戚永严赶紧去了府衙,一看见赵府尹,就发问:“赵大人,你何故要抓我家风前?”

  看见是戚永严,赵府尹拱了拱手:“戚大人,你来了?”

  见他在问戚风前的事,与他解释道:“前些日子,我们在城外的护城河里捞到了一具女尸,经检查,这具女尸的死极有可能与你家二公子有关,所以,就暂先将人收押了。”

  戚永严面色顿时阴沉下来:“赵大人,你开什么玩笑,风前不可能杀人,你肯定是抓错了!”

  赵府尹道:“有没有抓错,审过就知道了。本官抓人,肯定是掌握了一些确凿的证据,不然,又岂会胡乱抓人?”

  “证据?什么证据?”戚永严眼里透着浓浓的质疑。

  “女尸身上,有戚风前以前天天佩戴在身的玉佩。”赵府尹严正着神色道,“而且,这块玉佩,是独一无二的。”
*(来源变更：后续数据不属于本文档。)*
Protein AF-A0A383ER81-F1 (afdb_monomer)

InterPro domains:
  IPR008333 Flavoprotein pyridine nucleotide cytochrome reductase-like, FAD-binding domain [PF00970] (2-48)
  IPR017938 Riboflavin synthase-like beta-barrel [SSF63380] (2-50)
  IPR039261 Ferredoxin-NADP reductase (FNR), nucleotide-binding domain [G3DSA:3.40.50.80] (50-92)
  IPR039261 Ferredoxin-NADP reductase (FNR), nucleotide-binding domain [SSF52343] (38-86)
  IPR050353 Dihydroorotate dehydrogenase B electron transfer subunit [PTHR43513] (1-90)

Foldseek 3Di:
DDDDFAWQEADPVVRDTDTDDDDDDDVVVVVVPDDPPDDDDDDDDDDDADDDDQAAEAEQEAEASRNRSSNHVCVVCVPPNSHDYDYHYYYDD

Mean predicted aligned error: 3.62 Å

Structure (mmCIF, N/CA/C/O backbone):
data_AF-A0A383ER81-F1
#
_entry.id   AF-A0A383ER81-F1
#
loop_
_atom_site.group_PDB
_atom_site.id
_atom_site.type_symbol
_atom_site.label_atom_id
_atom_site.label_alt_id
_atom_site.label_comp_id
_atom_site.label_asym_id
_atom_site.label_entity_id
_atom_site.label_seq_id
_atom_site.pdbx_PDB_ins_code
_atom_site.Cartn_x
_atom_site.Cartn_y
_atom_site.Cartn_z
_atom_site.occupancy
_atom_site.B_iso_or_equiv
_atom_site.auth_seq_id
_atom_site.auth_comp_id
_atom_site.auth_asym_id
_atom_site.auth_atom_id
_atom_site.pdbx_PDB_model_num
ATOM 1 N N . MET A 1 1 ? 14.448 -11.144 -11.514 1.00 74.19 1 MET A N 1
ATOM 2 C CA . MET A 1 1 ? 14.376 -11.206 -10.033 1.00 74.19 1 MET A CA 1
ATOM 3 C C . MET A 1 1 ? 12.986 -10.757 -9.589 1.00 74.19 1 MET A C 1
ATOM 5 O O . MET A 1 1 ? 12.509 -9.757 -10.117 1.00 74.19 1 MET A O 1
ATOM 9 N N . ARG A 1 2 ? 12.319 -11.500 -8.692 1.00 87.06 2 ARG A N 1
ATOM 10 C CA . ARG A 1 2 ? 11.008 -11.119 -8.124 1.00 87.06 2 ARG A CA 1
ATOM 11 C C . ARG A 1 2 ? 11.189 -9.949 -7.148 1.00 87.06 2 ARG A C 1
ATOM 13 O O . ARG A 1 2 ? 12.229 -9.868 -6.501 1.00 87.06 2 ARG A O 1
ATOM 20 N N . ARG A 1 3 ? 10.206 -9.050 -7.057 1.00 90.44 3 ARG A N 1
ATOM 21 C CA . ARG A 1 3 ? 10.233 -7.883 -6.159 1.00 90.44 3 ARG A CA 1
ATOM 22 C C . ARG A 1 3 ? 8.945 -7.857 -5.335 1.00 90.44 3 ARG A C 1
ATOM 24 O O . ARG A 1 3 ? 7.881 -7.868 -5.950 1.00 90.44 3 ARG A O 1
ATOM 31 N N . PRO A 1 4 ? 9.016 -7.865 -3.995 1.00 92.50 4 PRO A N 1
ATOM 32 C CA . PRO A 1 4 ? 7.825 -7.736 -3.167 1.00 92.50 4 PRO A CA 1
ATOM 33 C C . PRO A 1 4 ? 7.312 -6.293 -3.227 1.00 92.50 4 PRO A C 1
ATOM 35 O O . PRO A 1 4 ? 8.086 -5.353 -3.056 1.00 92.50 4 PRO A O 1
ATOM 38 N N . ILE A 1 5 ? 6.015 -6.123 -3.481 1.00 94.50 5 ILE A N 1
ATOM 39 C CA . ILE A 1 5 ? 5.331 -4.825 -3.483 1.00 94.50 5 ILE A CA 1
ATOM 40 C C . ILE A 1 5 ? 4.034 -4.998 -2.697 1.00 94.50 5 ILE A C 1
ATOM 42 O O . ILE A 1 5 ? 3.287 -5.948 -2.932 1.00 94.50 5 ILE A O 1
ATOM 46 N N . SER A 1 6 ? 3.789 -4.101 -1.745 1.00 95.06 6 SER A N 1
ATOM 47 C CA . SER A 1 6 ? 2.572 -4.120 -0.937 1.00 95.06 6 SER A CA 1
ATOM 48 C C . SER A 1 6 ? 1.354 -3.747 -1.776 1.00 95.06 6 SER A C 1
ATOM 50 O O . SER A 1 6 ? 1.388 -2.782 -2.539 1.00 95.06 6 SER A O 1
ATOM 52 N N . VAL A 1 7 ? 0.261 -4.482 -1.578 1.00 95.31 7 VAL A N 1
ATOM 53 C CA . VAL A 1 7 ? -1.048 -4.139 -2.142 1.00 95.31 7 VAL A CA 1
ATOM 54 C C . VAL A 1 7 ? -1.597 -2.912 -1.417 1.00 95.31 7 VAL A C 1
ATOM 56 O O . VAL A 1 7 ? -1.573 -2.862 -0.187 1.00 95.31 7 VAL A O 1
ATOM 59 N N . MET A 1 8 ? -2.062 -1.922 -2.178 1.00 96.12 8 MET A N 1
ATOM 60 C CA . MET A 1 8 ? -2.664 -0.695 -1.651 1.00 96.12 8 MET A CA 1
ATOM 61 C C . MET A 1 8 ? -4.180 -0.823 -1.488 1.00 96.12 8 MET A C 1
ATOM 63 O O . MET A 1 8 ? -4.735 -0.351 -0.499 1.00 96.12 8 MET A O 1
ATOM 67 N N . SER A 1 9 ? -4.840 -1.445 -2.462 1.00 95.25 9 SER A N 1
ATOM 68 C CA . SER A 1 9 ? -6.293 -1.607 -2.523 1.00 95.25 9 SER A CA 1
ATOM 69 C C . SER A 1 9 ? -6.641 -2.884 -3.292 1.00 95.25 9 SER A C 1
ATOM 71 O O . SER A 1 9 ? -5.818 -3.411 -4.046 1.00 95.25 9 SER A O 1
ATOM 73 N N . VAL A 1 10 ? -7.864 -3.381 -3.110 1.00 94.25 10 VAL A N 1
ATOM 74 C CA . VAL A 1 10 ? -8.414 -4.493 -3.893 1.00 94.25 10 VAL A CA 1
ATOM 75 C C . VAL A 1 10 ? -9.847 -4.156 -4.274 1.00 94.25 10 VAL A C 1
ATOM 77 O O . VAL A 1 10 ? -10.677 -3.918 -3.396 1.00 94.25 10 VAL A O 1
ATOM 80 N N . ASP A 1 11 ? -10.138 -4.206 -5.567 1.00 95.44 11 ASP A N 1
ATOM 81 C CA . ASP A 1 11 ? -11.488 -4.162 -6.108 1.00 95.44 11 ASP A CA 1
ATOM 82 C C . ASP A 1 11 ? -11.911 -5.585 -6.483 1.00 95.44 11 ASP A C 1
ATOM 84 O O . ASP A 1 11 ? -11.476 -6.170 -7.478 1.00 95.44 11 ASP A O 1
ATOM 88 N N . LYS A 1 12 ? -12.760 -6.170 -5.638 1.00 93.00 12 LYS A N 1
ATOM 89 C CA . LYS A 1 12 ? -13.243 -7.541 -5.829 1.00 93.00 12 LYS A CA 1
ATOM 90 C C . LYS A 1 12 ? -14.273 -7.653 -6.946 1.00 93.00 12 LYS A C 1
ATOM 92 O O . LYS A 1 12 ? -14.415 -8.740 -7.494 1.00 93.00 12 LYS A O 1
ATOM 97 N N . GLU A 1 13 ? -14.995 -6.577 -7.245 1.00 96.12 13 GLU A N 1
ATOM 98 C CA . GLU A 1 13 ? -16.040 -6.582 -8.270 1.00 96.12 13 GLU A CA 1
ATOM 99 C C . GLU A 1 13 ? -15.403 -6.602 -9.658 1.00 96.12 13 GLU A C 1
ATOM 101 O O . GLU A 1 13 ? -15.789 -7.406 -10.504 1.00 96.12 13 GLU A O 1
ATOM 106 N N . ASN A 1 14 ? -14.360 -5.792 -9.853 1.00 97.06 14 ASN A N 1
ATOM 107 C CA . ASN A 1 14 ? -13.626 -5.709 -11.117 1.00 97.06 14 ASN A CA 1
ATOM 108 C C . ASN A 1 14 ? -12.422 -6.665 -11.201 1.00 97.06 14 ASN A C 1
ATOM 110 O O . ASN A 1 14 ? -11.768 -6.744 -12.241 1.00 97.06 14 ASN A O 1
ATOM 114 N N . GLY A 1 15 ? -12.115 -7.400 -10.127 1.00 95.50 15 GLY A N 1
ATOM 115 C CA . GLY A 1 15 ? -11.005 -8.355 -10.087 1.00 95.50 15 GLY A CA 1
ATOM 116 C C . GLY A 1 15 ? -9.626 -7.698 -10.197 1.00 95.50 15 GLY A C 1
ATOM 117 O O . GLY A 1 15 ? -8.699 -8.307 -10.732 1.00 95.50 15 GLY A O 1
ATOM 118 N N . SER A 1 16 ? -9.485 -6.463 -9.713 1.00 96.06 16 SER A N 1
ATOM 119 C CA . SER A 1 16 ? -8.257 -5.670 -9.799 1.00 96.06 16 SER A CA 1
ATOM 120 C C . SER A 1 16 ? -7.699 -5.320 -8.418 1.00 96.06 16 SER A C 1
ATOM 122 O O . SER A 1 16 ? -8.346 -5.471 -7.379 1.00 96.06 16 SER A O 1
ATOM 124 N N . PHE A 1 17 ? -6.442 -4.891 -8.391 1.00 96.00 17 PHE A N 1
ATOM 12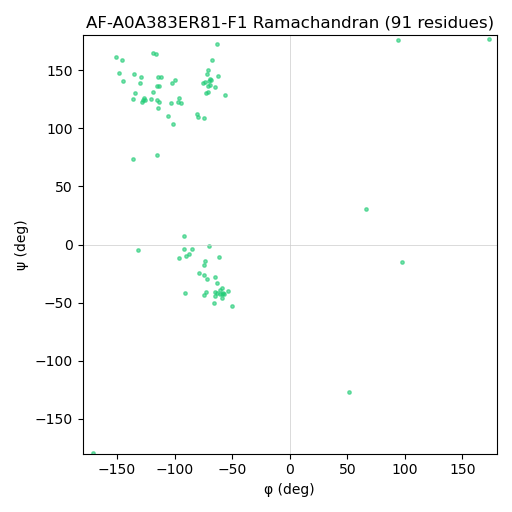5 C CA . PHE A 1 17 ? -5.780 -4.407 -7.188 1.00 96.00 17 PHE A CA 1
ATOM 126 C C . PHE A 1 17 ? -4.772 -3.330 -7.564 1.00 96.00 17 PHE A C 1
ATOM 128 O O . PHE A 1 17 ? -4.141 -3.411 -8.621 1.00 96.00 17 PHE A O 1
ATOM 135 N N . ASP A 1 18 ? -4.584 -2.359 -6.675 1.00 96.19 18 ASP A N 1
ATOM 136 C CA . ASP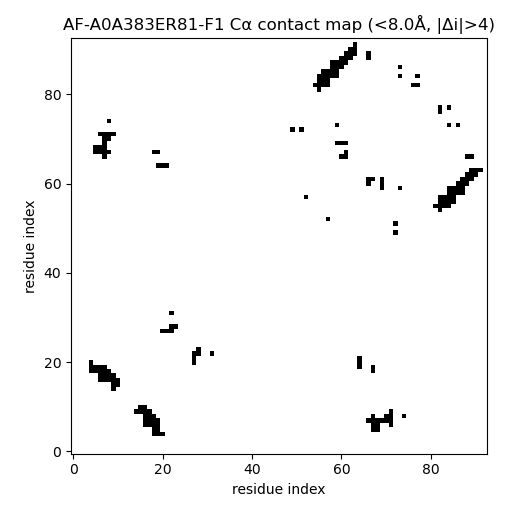 A 1 18 ? -3.627 -1.284 -6.905 1.00 96.19 18 ASP A CA 1
ATOM 137 C C . ASP A 1 18 ? -2.321 -1.550 -6.163 1.00 96.19 18 ASP A C 1
ATOM 139 O O . ASP A 1 18 ? -2.295 -1.991 -5.007 1.00 96.19 18 ASP A O 1
ATOM 143 N N . LEU A 1 19 ? -1.217 -1.212 -6.822 1.00 95.19 19 LEU A N 1
ATOM 144 C CA . LEU A 1 19 ? 0.116 -1.179 -6.240 1.00 95.19 19 LEU A CA 1
ATOM 145 C C . LEU A 1 19 ? 0.617 0.263 -6.241 1.00 95.19 19 LEU A C 1
ATOM 147 O O . LEU A 1 19 ? 0.514 0.959 -7.248 1.00 95.19 19 LEU A O 1
ATOM 151 N N . LEU A 1 20 ? 1.231 0.687 -5.140 1.00 94.00 20 LEU A N 1
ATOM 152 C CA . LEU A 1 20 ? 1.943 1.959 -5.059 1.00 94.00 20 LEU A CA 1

  “本官已经找很多与戚风前相熟的人询问了,都说这玉佩就是戚风前以前随身携带的那块,绝不会有第二块。”

  “当然,这只是其中的一条,本官还掌握了别的证据。”

  “还有什么别的证据?”戚永严脸色非常不好,心头怦怦怦地跳。

  “抱歉,暂时无可奉告!”赵府尹道,“等确定了结果,一切自然会公布出来,戚大人还是先回去耐心等待吧。”

  “我要见风前!让我去见风前!”戚永严情绪显得非常激动,“他不可能杀人!绝不可能!”

  赵府尹允许了他的请求,带他去见了戚风前。

  一看见父亲,戚风前就大声地喊冤:“爹!我是冤枉的!我没杀人!我真的没有杀人啊!”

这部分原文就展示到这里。